Pair Trading with American Assets and Equity Lifestyle

The main advantage of trading using opposite American Assets and Equity Lifestyle positions is that it hedges away some unsystematic risk. Because of two separate transactions, even if American Assets position performs unexpectedly, Equity Lifestyle can make up some of the losses. Pair trading also minimizes risk from directional movements in the market. For example, if an entire industry or sector drops because of unexpected headlines, the short position in Equity Lifestyle will offset losses from the drop in Equity Lifestyle's long position.

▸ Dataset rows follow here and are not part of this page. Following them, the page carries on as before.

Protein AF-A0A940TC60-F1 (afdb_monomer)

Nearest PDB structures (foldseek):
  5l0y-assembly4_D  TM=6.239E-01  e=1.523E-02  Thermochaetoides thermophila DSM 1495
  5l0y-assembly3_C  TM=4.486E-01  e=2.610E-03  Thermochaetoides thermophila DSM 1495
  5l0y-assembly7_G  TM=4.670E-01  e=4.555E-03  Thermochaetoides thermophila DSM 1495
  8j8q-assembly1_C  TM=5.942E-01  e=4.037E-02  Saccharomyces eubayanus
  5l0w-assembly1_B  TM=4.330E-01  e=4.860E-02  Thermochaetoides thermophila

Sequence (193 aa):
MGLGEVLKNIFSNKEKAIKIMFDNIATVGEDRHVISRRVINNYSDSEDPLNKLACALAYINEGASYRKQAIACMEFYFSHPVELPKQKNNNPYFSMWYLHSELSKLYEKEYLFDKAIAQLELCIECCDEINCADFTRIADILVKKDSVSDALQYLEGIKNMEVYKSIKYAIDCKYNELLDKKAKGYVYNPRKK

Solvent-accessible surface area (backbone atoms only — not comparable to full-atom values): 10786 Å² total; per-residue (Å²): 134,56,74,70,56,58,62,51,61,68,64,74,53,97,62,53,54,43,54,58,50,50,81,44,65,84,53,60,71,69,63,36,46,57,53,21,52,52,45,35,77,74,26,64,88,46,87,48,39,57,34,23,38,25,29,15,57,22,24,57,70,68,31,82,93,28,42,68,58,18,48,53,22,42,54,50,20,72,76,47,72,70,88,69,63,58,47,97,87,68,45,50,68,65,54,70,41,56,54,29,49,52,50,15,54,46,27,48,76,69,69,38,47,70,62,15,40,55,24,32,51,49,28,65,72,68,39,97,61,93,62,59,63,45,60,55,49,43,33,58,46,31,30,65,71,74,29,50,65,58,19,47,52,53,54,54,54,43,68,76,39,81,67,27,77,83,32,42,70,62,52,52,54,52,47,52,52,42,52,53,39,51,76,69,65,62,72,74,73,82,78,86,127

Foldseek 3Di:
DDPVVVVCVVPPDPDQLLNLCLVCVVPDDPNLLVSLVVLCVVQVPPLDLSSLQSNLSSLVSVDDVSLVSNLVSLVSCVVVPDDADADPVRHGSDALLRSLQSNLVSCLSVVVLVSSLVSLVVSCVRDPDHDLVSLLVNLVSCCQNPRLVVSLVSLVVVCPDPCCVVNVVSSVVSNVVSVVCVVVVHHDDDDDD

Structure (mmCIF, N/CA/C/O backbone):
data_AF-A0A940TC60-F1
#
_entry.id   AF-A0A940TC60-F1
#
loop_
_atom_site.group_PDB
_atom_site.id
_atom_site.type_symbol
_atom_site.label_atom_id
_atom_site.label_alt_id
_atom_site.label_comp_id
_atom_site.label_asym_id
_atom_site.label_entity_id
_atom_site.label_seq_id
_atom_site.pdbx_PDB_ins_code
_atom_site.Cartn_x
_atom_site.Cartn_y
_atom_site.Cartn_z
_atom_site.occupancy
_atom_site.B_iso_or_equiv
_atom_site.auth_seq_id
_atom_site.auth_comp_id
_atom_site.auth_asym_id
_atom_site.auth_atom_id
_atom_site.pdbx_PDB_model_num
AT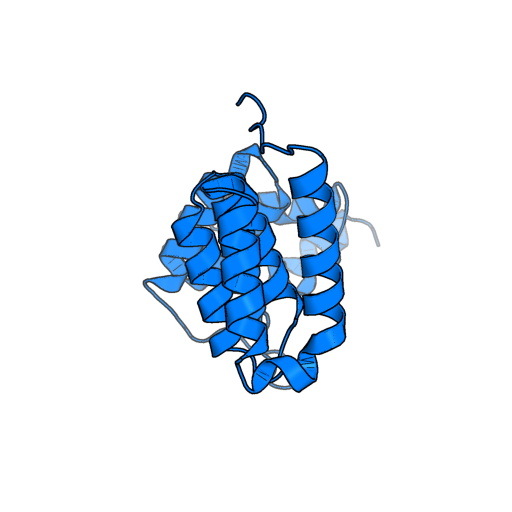OM 1 N N . MET A 1 1 ? 23.038 20.391 -19.197 1.00 48.94 1 MET A N 1
ATOM 2 C CA . MET A 1 1 ? 22.560 19.170 -19.879 1.00 48.94 1 MET A CA 1
ATOM 3 C C . MET A 1 1 ? 21.081 19.335 -20.147 1.00 48.94 1 MET A C 1
ATOM 5 O O . MET A 1 1 ? 20.348 19.635 -19.213 1.00 48.94 1 MET A O 1
ATOM 9 N N . GLY A 1 2 ? 20.663 19.228 -21.407 1.00 41.16 2 GLY A N 1
ATOM 10 C CA . GLY A 1 2 ? 19.246 19.310 -21.767 1.00 41.16 2 GLY A CA 1
ATOM 11 C C . GLY A 1 2 ? 18.512 18.012 -21.427 1.00 41.16 2 GLY A C 1
ATOM 12 O O . GLY A 1 2 ? 19.113 16.938 -21.464 1.00 41.16 2 GLY A O 1
ATOM 13 N N . LEU A 1 3 ? 17.207 18.098 -21.152 1.00 50.47 3 LEU A N 1
ATOM 14 C CA . LEU A 1 3 ? 16.333 16.945 -20.879 1.00 50.47 3 LEU A CA 1
ATOM 15 C C . LEU A 1 3 ? 16.510 15.824 -21.928 1.00 50.47 3 LEU A C 1
ATOM 17 O O . LEU A 1 3 ? 16.556 14.644 -21.600 1.00 50.47 3 LEU A O 1
ATOM 21 N N . GLY A 1 4 ? 16.707 16.198 -23.198 1.00 50.69 4 GLY A N 1
ATOM 22 C CA . GLY A 1 4 ? 16.923 15.261 -24.305 1.00 50.69 4 GLY A CA 1
ATOM 23 C C . GLY A 1 4 ? 18.239 14.468 -24.262 1.00 50.69 4 GLY A C 1
ATOM 24 O O . GLY A 1 4 ? 18.286 13.357 -24.784 1.00 50.69 4 GLY A O 1
ATOM 25 N N . GLU A 1 5 ? 19.295 14.988 -23.630 1.00 46.44 5 GLU A N 1
ATOM 26 C CA . GLU A 1 5 ? 20.577 14.279 -23.454 1.00 46.44 5 GLU A CA 1
ATOM 27 C C . GLU A 1 5 ? 20.509 13.275 -22.298 1.00 46.44 5 GLU A C 1
ATOM 29 O O . GLU A 1 5 ? 20.972 12.142 -22.431 1.00 46.44 5 GLU A O 1
ATOM 34 N N . VAL A 1 6 ? 19.841 13.654 -21.203 1.00 55.66 6 VAL A N 1
ATOM 35 C CA . VAL A 1 6 ? 19.550 12.759 -20.071 1.00 55.66 6 VAL A CA 1
ATOM 36 C C . VAL A 1 6 ? 18.687 11.579 -20.538 1.00 55.66 6 VAL A C 1
ATOM 38 O O . VAL A 1 6 ? 19.002 10.423 -20.262 1.00 55.66 6 VAL A O 1
ATOM 41 N N . LEU A 1 7 ? 17.662 11.846 -21.354 1.00 53.25 7 LEU A N 1
ATOM 42 C CA . LEU A 1 7 ? 16.747 10.828 -21.885 1.00 53.25 7 LEU A CA 1
ATOM 43 C C . LEU A 1 7 ? 17.366 9.883 -22.932 1.00 53.25 7 LEU A C 1
ATOM 45 O O . LEU A 1 7 ? 16.847 8.777 -23.121 1.00 53.25 7 LEU A O 1
ATOM 49 N N . LYS A 1 8 ? 18.440 10.287 -23.627 1.00 52.75 8 LYS A N 1
ATOM 50 C CA . LYS A 1 8 ? 19.196 9.403 -24.536 1.00 52.75 8 LYS A CA 1
ATOM 51 C C . LYS A 1 8 ? 20.137 8.466 -23.777 1.00 52.75 8 LYS A C 1
ATOM 53 O O . LYS A 1 8 ? 20.276 7.315 -24.181 1.00 52.75 8 LYS A O 1
ATOM 58 N N . ASN A 1 9 ? 20.729 8.922 -22.673 1.00 50.75 9 ASN A N 1
ATOM 59 C CA . ASN A 1 9 ? 21.675 8.123 -21.890 1.00 50.75 9 ASN A CA 1
ATOM 60 C C . ASN A 1 9 ? 21.016 7.055 -21.002 1.00 50.75 9 ASN A C 1
ATOM 62 O O . ASN A 1 9 ? 21.605 5.993 -20.843 1.00 50.75 9 ASN A O 1
ATOM 66 N N . ILE A 1 10 ? 19.792 7.269 -20.501 1.00 53.91 10 ILE A N 1
ATOM 67 C CA . ILE A 1 10 ? 19.064 6.257 -19.694 1.00 53.91 10 ILE A CA 1
ATOM 68 C C . ILE A 1 10 ? 18.759 4.974 -20.502 1.00 53.91 10 ILE A C 1
ATOM 70 O O . ILE A 1 10 ? 18.590 3.899 -19.948 1.00 53.91 10 ILE A O 1
ATOM 74 N N . PHE A 1 11 ? 18.701 5.052 -21.834 1.00 51.66 11 PHE A N 1
ATOM 75 C CA . PHE A 1 11 ? 18.227 3.944 -22.677 1.00 51.66 11 PHE A CA 1
ATOM 76 C C . PHE A 1 11 ? 19.249 3.469 -23.720 1.00 51.66 11 PHE A C 1
ATOM 78 O O . PHE A 1 11 ? 18.899 2.694 -24.607 1.00 51.66 11 PHE A O 1
ATOM 85 N N . SER A 1 12 ? 20.503 3.931 -23.650 1.00 47.44 12 SER A N 1
ATOM 86 C CA . SER A 1 12 ? 21.578 3.482 -24.551 1.00 47.44 12 SER A CA 1
ATOM 87 C C . SER A 1 12 ? 22.205 2.150 -24.119 1.00 47.44 12 SER A C 1
ATOM 89 O O . SER A 1 12 ? 22.909 1.516 -24.902 1.00 47.44 12 SER A O 1
ATOM 91 N N . ASN A 1 13 ? 21.906 1.691 -22.901 1.00 43.03 13 ASN A N 1
ATOM 92 C CA . ASN A 1 13 ? 22.292 0.387 -22.381 1.00 43.03 13 ASN A CA 1
ATOM 93 C C . ASN A 1 13 ? 21.055 -0.456 -22.067 1.00 43.03 13 ASN A C 1
ATOM 95 O O . ASN A 1 13 ? 19.963 0.070 -21.888 1.00 43.03 13 ASN A O 1
ATOM 99 N N . LYS A 1 14 ? 21.250 -1.776 -21.993 1.00 49.78 14 LYS A N 1
ATOM 100 C CA . LYS A 1 14 ? 20.290 -2.816 -21.579 1.00 49.78 14 LYS A CA 1
ATOM 101 C C . LYS A 1 14 ? 19.780 -2.618 -20.134 1.00 49.78 14 LYS A C 1
ATOM 103 O O . LYS A 1 14 ? 19.895 -3.517 -19.301 1.00 49.78 14 LYS A O 1
ATOM 108 N N . GLU A 1 15 ? 19.285 -1.438 -19.789 1.00 57.09 15 GLU A N 1
ATOM 109 C CA . GLU A 1 15 ? 18.752 -1.149 -18.468 1.00 57.09 15 GLU A CA 1
ATOM 110 C C . GLU A 1 15 ? 17.370 -1.785 -18.351 1.00 57.09 15 GLU A C 1
ATOM 112 O O . GLU A 1 15 ? 16.442 -1.466 -19.092 1.00 57.09 15 GLU A O 1
ATOM 117 N N . LYS A 1 16 ? 17.253 -2.744 -17.427 1.00 81.62 16 LYS A N 1
ATOM 118 C CA . LYS A 1 16 ? 15.985 -3.409 -17.114 1.00 81.62 16 LYS A CA 1
ATOM 119 C C . LYS A 1 16 ? 14.953 -2.344 -16.730 1.00 81.62 16 LYS A C 1
ATOM 121 O O . LYS A 1 16 ? 15.283 -1.457 -15.946 1.00 81.62 16 LYS A O 1
ATOM 126 N N . ALA A 1 17 ? 13.712 -2.457 -17.208 1.00 91.12 17 ALA A N 1
ATOM 127 C CA . ALA A 1 17 ? 12.639 -1.487 -16.944 1.00 91.12 17 ALA A CA 1
ATOM 128 C C . ALA A 1 17 ? 12.512 -1.120 -15.453 1.00 91.12 17 ALA A C 1
ATOM 130 O O . ALA A 1 17 ? 12.322 0.039 -15.089 1.00 91.12 17 ALA A O 1
ATOM 131 N N . ILE A 1 18 ? 12.711 -2.105 -14.575 1.00 93.88 18 ILE A N 1
ATOM 132 C CA . ILE A 1 18 ? 12.667 -1.921 -13.124 1.00 93.88 18 ILE A CA 1
ATOM 133 C C . ILE A 1 18 ? 13.786 -1.017 -12.580 1.00 93.88 18 ILE A C 1
ATOM 135 O O . ILE A 1 18 ? 13.559 -0.275 -11.627 1.00 93.88 18 ILE A O 1
ATOM 139 N N . LYS A 1 19 ? 14.974 -1.019 -13.203 1.00 93.69 19 LYS A N 1
ATOM 140 C CA . LYS A 1 19 ? 16.073 -0.105 -12.860 1.00 93.69 19 LYS A CA 1
ATOM 141 C C . LYS A 1 19 ? 15.706 1.338 -13.203 1.00 93.69 19 LYS A C 1
ATOM 143 O O . LYS A 1 19 ? 15.936 2.221 -12.386 1.00 93.69 19 LYS A O 1
ATOM 148 N N . ILE A 1 20 ? 15.083 1.558 -14.362 1.00 94.00 20 ILE A N 1
ATOM 149 C CA . ILE A 1 20 ? 14.619 2.889 -14.777 1.00 94.00 20 ILE A CA 1
ATOM 150 C C . ILE A 1 20 ? 13.633 3.446 -13.745 1.00 94.00 20 ILE A C 1
ATOM 152 O O . ILE A 1 20 ? 13.761 4.599 -13.339 1.00 94.00 20 ILE A O 1
ATOM 156 N N . MET A 1 21 ? 12.686 2.625 -13.278 1.00 95.88 21 MET A N 1
ATOM 157 C CA . MET A 1 21 ? 11.742 3.043 -12.236 1.00 95.88 21 MET A CA 1
ATOM 158 C C . MET A 1 21 ? 12.437 3.342 -10.905 1.00 95.88 21 MET A C 1
ATOM 160 O O . MET A 1 21 ? 12.089 4.319 -10.248 1.00 95.88 21 MET A O 1
ATOM 164 N N . PHE A 1 22 ? 13.424 2.530 -10.523 1.00 95.19 22 PHE A N 1
ATOM 165 C CA . PHE A 1 22 ? 14.188 2.725 -9.293 1.00 95.19 22 PHE A CA 1
ATOM 166 C C . PHE A 1 22 ? 14.997 4.028 -9.303 1.00 95.19 22 PHE A C 1
ATOM 168 O O . PHE A 1 22 ? 14.853 4.849 -8.399 1.00 95.19 22 PHE A O 1
ATOM 175 N N . ASP A 1 23 ? 15.789 4.259 -10.352 1.00 92.69 23 ASP A N 1
ATOM 176 C CA . ASP A 1 23 ? 16.663 5.434 -10.456 1.00 92.69 23 ASP A CA 1
ATOM 177 C C . ASP A 1 23 ? 15.875 6.756 -10.498 1.00 92.69 23 ASP A C 1
ATOM 179 O O . ASP A 1 23 ? 16.416 7.814 -10.182 1.00 92.69 23 ASP A O 1
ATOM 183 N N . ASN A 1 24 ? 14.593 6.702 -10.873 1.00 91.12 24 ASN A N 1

American Assets vs. WP Carey Co
The idea behind American Assets Trust and Equity Lifestyle Properties pairs trading is to make the combined position market-neutral, meaning the overall market's direction will not affect its win or loss (or potential downside or upside). This can be achieved by designing a pairs trade with two highly correlated stocks or equities that operate in a similar space or sector, making it possible to obtain profits through simple and relatively low-risk investment.
Equity Lifestyle vs. Amazon Inc
Check out your portfolio center. Note that this page's information should be used as a complementary analysis to find the right mix of equity instruments to add to your existing portfolios or create a brand new portfolio. You can also try Performance Analysis module to check effects of mean-variance optimization against your current asset allocation.